- Czy ty nie potrafisz wykonać jednego głupiego zadania?! Czego nie rozumiesz w słowach "Nie pozwól Miechael'owi dorwać Abi"?!
- Musiałem wyjsć na chwilę, nie była sama. Mówiłem, że ma siedzieć w domu i się nigdzie nie ruszać.
- Miałeś jej pilnować! - Tom był juz naprawdę wkurzony.
- Wiem, spokojnie znajdziemy ją. Zrobie wszystko by nic jej się nie stało.
- Wierzę Ci, ale jeżeli on jej coś zrobił, nie żyjesz Tomlinson.
- Zdaję sobie z tego sprawę.
- Przyjadę najszybciej jak się da. Zacznij już jej szukać. - nie zdążyłem odpowiedzieć, bo zakończył rozmowę.
- Louis, przepraszam. - usłyszałem zza siebie cichutki głos Neli. Spojrzałem na nią zdziwiony. Łzy spływały po jej policzkach.
- Za co? - spytałem marszcząc delikatnie brwi.
- To moja wina. Wiedziałam, że ma nie wychodzić, mimo to zostawiłam ją. - głos jej drżał.
- Nela spokojnie. Nie mogłaś tego przewidzieć. To jest moja wina. Nie powinienem wychodzić i zostawiać was samych. - próbowałem ja pocieszyć. Nie mamy teraz czasu na użalanie się nad sobą, musimy ją znaleźć. Co najgorsze Michael mógł ją już dawno wywieść z miasta.

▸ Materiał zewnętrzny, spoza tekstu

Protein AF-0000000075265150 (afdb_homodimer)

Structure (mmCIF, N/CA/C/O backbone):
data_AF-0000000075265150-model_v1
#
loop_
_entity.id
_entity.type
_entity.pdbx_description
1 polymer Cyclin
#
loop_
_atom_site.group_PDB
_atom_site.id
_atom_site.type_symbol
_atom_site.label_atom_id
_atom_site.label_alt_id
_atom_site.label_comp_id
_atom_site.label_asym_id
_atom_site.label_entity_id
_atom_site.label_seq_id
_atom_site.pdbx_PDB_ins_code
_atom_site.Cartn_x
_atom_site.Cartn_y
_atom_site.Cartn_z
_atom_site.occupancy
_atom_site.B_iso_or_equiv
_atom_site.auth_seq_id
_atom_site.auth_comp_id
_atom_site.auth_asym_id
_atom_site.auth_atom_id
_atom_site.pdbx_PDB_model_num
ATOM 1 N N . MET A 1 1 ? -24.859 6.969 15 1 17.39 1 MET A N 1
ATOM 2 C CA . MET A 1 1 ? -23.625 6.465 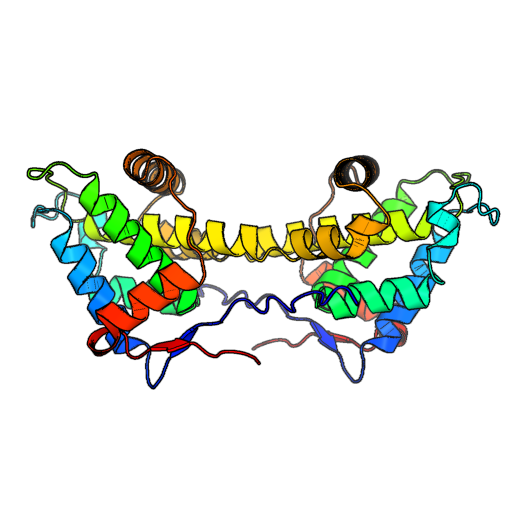15.578 1 17.39 1 MET A CA 1
ATOM 3 C C . MET A 1 1 ? -22.844 5.637 14.562 1 17.39 1 MET A C 1
ATOM 5 O O . MET A 1 1 ? -23.266 4.535 14.203 1 17.39 1 MET A O 1
ATOM 9 N N . MET A 1 2 ? -22.484 6.297 13.523 1 19.95 2 MET A N 1
ATOM 10 C CA . MET A 1 2 ? -22.016 5.691 12.273 1 19.95 2 MET A CA 1
ATOM 11 C C . MET A 1 2 ? -20.828 4.762 12.531 1 19.95 2 MET A C 1
ATOM 13 O O . MET A 1 2 ? -19.812 5.184 13.094 1 19.95 2 MET A O 1
ATOM 17 N N . MET A 1 3 ? -21.172 3.613 12.992 1 20.61 3 MET A N 1
ATOM 18 C CA . MET A 1 3 ? -20.234 2.529 13.258 1 20.61 3 MET A CA 1
ATOM 19 C C . MET A 1 3 ? -19.188 2.43 12.156 1 20.61 3 MET A C 1
ATOM 21 O O . MET A 1 3 ? -19.516 2.244 10.984 1 20.61 3 MET A O 1
ATOM 25 N N . VAL A 1 4 ? -18.453 3.539 11.984 1 28.7 4 VAL A N 1
ATOM 26 C CA . VAL A 1 4 ? -17.266 3.377 11.148 1 28.7 4 VAL A CA 1
ATOM 27 C C . VAL A 1 4 ? -16.719 1.956 11.289 1 28.7 4 VAL A C 1
ATOM 29 O O . VAL A 1 4 ? -16.312 1.546 12.375 1 28.7 4 VAL A O 1
ATOM 32 N N . THR A 1 5 ? -17.469 1.036 10.789 1 29.97 5 THR A N 1
ATOM 33 C CA . THR A 1 5 ? -17.062 -0.361 10.688 1 29.97 5 THR A CA 1
ATOM 34 C C . THR A 1 5 ? -15.57 -0.469 10.438 1 29.97 5 THR A C 1
ATOM 36 O O . THR A 1 5 ? -15.031 0.211 9.562 1 29.97 5 THR A O 1
ATOM 39 N N . GLU A 1 6 ? -14.773 -0.465 11.461 1 33.06 6 GLU A N 1
ATOM 40 C CA . GLU A 1 6 ? -13.375 -0.857 11.641 1 33.06 6 GLU A CA 1
ATOM 41 C C . GLU A 1 6 ? -12.938 -1.839 10.562 1 33.06 6 GLU A C 1
ATOM 43 O O . GLU A 1 6 ? -13.289 -3.02 10.602 1 33.06 6 GLU A O 1
ATOM 48 N N . THR A 1 7 ? -13.328 -1.73 9.422 1 37.16 7 THR A N 1
ATOM 49 C CA . THR A 1 7 ? -13.039 -2.719 8.391 1 37.16 7 THR A CA 1
ATOM 50 C C . THR A 1 7 ? -11.586 -3.18 8.484 1 37.16 7 THR A C 1
ATOM 52 O O . THR A 1 7 ? -10.688 -2.516 7.969 1 37.16 7 THR A O 1
ATOM 55 N N . THR A 1 8 ? -11.141 -3.416 9.641 1 41.34 8 THR A N 1
ATOM 56 C CA . THR A 1 8 ? -10 -4.309 9.773 1 41.34 8 THR A CA 1
ATOM 57 C C . THR A 1 8 ? -10.086 -5.461 8.781 1 41.34 8 THR A C 1
ATOM 59 O O . THR A 1 8 ? -11.055 -6.223 8.789 1 41.34 8 THR A O 1
ATOM 62 N N . SER A 1 9 ? -9.914 -5.219 7.613 1 46.19 9 SER A N 1
ATOM 63 C CA . SER A 1 9 ? -9.945 -6.285 6.613 1 46.19 9 SER A CA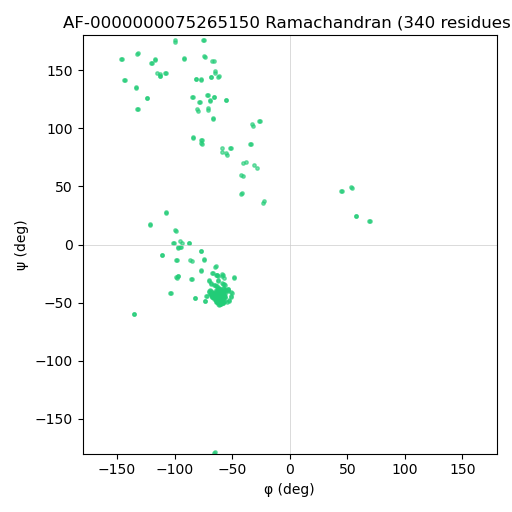 1
ATOM 64 C C . SER A 1 9 ? -9.547 -7.625 7.223 1 46.19 9 SER A C 1
ATOM 66 O O . SER A 1 9 ? -8.586 -7.703 7.988 1 46.19 9 SER A O 1
ATOM 68 N N . PRO A 1 10 ? -10.578 -8.5 7.414 1 49.16 10 PRO A N 1
ATOM 69 C CA . PRO A 1 10 ? -10.234 -9.836 7.883 1 49.16 10 PRO A CA 1
ATOM 70 C C . PRO A 1 10 ? -8.867 -10.305 7.375 1 49.16 10 PRO A C 1
ATOM 72 O O . PRO A 1 10 ? -8.508 -10.031 6.227 1 49.16 10 PRO A O 1
ATOM 75 N N . THR A 1 11 ? -7.945 -10.203 8.289 1 63.84 11 THR A N 1
ATOM 76 C CA . THR A 1 11 ? -6.621 -10.711 7.949 1 63.84 11 THR A CA 1
ATOM 77 C C . THR A 1 11 ? -6.566 -12.227 8.094 1 63.84 11 THR A C 1
ATOM 79 O O . THR A 1 11 ? -7.129 -12.789 9.039 1 63.84 11 THR A O 1
ATOM 82 N N . LEU A 1 12 ? -6.375 -12.891 7.023 1 72.81 12 LEU A N 1
ATOM 83 C CA . LEU A 1 12 ? -6.098 -14.328 7.051 1 72.81 12 LEU A CA 1
ATOM 84 C C . LEU A 1 12 ? -4.754 -14.609 7.715 1 72.81 12 LEU A C 1
ATOM 86 O O . LEU A 1 12 ? -3.785 -13.875 7.496 1 72.81 12 LEU A O 1
ATOM 90 N N . THR A 1 13 ? -4.855 -15.461 8.664 1 74.06 13 THR A N 1
ATOM 91 C CA . THR A 1 13 ? -3.605 -15.898 9.273 1 74.06 13 THR A CA 1
ATOM 92 C C . THR A 1 13 ? -3.416 -17.406 9.117 1 74.06 13 THR A C 1
ATOM 94 O O . THR A 1 13 ? -4.383 -18.141 8.906 1 74.06 13 THR A O 1
ATOM 97 N N . PHE A 1 14 ? -2.188 -17.781 9.18 1 72.31 14 PHE A N 1
ATOM 98 C CA . PHE A 1 14 ? -1.877 -19.203 9.062 1 72.31 14 PHE A CA 1
ATOM 99 C C . PHE A 1 14 ? -2.178 -19.938 10.359 1 72.31 14 PHE A C 1
ATOM 101 O O . PHE A 1 14 ? -1.918 -19.422 11.445 1 72.31 14 PHE A O 1
ATOM 108 N N . ARG A 1 15 ? -2.678 -21.125 10.305 1 69.81 15 ARG A N 1
ATOM 109 C CA . ARG A 1 15 ? -2.885 -21.938 11.492 1 69.81 15 ARG A CA 1
ATOM 110 C C . ARG A 1 15 ? -1.556 -22.453 12.047 1 69.81 15 ARG A C 1
ATOM 112 O O . ARG A 1 15 ? -1.328 -22.422 13.258 1 69.81 15 ARG A O 1
ATOM 119 N N . SER A 1 16 ? -0.742 -22.906 11.18 1 72.94 16 SER A N 1
ATOM 120 C CA . SER A 1 16 ? 0.513 -23.5 11.625 1 72.94 16 SER A CA 1
ATOM 121 C C . SER A 1 16 ? 1.687 -23.016 10.773 1 72.94 16 SER A C 1
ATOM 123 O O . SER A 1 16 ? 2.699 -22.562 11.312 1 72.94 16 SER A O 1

Jedno jest pewne, łatwo nie będzie.
- Czy ja moge jakoś pomóc? Nie mogę bezczynnie siedzieć wiedząc, że może jej się coś stać. - spytała Nel. Nie mogąc odmówić dziewczynie skinąłem głową zgadzając się na jej prośbę.

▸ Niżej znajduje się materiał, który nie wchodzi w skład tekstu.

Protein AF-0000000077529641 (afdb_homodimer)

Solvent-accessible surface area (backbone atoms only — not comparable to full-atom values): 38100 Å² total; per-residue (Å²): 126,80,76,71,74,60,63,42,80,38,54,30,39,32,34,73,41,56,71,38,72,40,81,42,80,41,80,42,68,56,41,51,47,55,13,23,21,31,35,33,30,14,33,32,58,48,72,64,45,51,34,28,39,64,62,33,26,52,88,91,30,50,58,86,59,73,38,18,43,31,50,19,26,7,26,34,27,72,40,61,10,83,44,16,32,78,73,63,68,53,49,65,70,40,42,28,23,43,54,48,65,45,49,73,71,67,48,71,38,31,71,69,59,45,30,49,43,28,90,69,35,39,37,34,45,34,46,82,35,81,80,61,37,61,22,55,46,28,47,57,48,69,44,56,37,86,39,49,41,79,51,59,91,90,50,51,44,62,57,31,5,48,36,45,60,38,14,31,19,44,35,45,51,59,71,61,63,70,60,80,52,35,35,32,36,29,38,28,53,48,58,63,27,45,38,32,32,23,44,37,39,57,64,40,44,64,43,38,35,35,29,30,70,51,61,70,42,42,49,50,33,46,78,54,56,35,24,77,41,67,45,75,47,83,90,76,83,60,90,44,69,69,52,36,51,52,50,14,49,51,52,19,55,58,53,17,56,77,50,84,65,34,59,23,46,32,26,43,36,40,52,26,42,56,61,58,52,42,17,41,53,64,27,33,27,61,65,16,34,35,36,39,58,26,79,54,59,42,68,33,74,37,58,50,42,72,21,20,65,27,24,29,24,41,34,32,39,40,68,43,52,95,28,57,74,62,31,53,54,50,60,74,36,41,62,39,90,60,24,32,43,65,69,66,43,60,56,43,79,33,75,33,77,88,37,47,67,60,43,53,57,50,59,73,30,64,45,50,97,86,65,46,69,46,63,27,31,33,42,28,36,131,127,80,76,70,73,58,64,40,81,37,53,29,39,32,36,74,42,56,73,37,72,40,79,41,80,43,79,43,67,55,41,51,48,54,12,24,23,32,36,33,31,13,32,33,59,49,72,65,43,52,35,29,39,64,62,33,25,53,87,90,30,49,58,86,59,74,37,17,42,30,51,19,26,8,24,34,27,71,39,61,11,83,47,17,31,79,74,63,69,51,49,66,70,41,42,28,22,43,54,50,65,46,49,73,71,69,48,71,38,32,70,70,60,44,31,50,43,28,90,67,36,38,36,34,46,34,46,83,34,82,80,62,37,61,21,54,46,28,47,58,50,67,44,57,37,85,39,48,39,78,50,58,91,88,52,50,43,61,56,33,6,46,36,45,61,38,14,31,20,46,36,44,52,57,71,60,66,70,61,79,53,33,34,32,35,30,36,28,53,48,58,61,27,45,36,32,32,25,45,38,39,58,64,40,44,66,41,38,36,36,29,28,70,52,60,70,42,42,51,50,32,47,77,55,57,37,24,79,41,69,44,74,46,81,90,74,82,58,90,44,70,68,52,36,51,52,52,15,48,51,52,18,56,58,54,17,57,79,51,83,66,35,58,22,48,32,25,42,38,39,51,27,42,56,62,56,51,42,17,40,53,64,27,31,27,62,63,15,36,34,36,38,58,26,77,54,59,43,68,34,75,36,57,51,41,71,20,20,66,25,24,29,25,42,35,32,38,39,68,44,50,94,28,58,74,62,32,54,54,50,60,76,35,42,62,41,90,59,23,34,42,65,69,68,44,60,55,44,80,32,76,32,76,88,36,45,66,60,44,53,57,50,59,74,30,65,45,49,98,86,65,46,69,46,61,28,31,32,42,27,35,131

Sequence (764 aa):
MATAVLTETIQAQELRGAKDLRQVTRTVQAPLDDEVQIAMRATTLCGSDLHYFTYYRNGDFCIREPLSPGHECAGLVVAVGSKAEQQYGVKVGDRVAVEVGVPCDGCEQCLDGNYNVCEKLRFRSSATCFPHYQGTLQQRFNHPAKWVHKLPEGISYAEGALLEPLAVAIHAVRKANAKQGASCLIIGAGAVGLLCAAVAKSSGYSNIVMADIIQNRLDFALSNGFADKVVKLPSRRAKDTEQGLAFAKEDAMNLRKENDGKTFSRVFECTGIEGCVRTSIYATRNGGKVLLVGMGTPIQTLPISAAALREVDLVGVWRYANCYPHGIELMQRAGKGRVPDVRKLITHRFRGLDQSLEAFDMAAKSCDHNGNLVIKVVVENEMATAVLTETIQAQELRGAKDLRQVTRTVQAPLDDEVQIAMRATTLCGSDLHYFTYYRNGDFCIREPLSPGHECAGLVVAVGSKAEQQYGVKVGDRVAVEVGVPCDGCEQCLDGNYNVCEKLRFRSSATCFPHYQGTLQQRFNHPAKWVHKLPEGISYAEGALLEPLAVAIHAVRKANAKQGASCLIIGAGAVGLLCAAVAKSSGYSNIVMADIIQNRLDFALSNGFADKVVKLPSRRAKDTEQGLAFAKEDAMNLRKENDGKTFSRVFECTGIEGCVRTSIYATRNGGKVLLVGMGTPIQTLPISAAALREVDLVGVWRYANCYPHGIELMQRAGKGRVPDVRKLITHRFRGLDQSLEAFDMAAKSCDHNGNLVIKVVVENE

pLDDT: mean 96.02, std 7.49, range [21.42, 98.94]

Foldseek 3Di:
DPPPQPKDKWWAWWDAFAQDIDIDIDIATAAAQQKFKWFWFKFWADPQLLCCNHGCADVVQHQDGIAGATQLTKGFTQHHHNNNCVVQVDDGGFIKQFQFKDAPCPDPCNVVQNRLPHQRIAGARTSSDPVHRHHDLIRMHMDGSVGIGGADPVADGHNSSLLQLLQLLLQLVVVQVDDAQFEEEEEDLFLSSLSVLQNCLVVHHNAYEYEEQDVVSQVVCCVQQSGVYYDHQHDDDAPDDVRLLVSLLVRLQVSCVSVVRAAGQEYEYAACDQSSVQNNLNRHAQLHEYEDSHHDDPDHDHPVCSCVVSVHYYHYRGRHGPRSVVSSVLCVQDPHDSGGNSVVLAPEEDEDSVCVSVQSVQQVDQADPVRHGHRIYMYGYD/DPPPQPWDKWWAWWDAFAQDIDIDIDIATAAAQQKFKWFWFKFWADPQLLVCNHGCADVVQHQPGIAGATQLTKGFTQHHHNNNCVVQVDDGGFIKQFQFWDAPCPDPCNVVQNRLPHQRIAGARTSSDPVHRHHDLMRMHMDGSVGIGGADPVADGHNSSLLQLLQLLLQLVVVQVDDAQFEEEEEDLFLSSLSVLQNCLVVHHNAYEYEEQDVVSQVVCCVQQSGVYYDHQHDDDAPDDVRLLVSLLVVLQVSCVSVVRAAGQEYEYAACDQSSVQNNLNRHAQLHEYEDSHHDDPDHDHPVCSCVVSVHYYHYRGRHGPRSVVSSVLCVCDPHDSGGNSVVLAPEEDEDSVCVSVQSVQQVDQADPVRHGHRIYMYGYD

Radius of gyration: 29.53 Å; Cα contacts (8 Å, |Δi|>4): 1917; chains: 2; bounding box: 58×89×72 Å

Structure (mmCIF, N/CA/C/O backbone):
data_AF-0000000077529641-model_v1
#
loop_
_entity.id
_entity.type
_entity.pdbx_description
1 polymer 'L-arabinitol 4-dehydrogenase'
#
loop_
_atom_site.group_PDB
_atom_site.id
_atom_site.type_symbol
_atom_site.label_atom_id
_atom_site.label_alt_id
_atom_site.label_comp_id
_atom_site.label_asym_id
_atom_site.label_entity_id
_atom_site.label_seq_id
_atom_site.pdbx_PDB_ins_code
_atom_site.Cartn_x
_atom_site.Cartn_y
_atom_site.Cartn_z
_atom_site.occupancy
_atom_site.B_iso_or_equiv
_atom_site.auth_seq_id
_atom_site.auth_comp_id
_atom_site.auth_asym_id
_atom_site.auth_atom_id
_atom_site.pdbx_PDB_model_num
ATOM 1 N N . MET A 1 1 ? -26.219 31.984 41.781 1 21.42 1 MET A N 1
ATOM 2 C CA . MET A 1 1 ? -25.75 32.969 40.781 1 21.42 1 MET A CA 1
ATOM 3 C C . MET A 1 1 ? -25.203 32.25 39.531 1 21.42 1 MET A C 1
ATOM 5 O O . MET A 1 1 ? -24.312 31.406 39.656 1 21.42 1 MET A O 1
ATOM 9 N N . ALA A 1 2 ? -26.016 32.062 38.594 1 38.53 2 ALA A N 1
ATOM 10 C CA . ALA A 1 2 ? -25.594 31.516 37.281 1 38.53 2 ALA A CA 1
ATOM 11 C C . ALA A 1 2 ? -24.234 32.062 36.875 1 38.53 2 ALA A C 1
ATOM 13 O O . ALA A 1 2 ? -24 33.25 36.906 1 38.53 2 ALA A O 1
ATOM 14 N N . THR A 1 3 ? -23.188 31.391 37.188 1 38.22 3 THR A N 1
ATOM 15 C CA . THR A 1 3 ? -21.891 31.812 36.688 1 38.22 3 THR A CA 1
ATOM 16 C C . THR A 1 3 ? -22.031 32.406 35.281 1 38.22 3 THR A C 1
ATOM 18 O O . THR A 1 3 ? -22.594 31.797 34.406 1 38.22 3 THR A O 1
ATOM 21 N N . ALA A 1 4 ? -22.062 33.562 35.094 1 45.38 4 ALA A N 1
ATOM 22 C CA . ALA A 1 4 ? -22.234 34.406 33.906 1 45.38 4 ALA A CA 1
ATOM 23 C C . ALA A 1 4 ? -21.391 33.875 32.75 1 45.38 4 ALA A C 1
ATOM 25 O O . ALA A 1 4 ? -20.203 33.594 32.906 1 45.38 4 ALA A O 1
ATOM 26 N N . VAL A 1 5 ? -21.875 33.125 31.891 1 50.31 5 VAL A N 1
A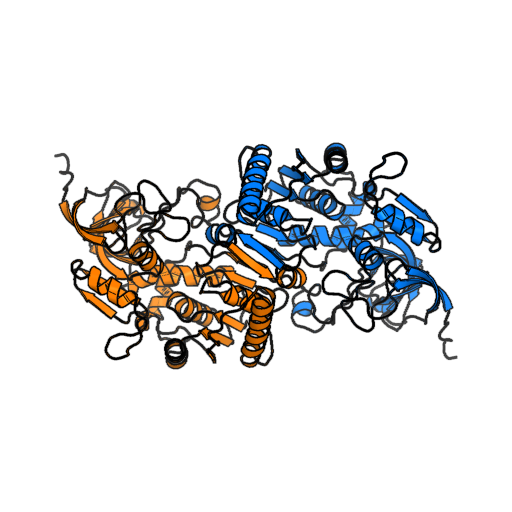TOM 27 C CA . VAL A 1 5 ? -21.281 32.625 30.656 1 50.31 5 VAL A CA 1
ATOM 28 C C . VAL A 1 5 ? -20.453 33.719 30 1 50.31 5 VAL A C 1
ATOM 30 O O . VAL A 1 5 ? -21 34.688 29.469 1 50.31 5 VAL A O 1
ATOM 33 N N . LEU A 1 6 ? -19.281 34.156 30.531 1 60.53 6 LEU A N 1
ATOM 34 C CA . LEU A 1 6 ? -18.438 35.281 30.125 1 60.53 6 LEU A CA 1
ATOM 35 C C . LEU A 1 6 ? -18.078 35.156 28.641 1 60.53 6 LEU A C 1
ATOM 37 O O . LEU A 1 6 ? -17.422 34.188 28.234 1 60.53 6 LEU A O 1
ATOM 41 N N . THR A 1 7 ? -18.953 35.562 27.75 1 78.88 7 THR A N 1
ATOM 42 C CA . THR A 1 7 ? -18.688 35.812 26.344 1 78.88 7 THR A CA 1
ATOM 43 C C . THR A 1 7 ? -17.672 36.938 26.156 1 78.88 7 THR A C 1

- Zadzwoń do Harry'ego. Powiedz mu co się stało i każ im jak najszybciej tutaj przyjechać.- skinęła głową wyciągając telefon z kieszeni spodni i wychodząc z pokoju.
Po około trzech godzinach pojawili się chłopcy. Niall od razu podjął próbę namierzenia Michael'a. Strasznie trudno było zlokalizować jego aktualne położenie. Niby mamy znajomości umożliwiające sprawdzenie wiele rzeczy jednak w tym przypadku sprawa nie wyglądała za ciekawie.
Chodziłem nerwowo po pokoju czekając na jakiekolwiek wiadomości. Jak zwykle nie pozwolili mi się "wtrącać". Uważali, że jestem zbyt nerwowy i nieprzewidywalny. Nie potrafią zrozumieć, że nie mogę tak po prostu usiąść i czekać. Nie jestem cierpliwym człowiekiem.
Liam z Niallem wpatrują się w komputer co chwilę coś tam przyciskając i wymieniając między sobą pojedyńcze wyrazy od czasu do czasu.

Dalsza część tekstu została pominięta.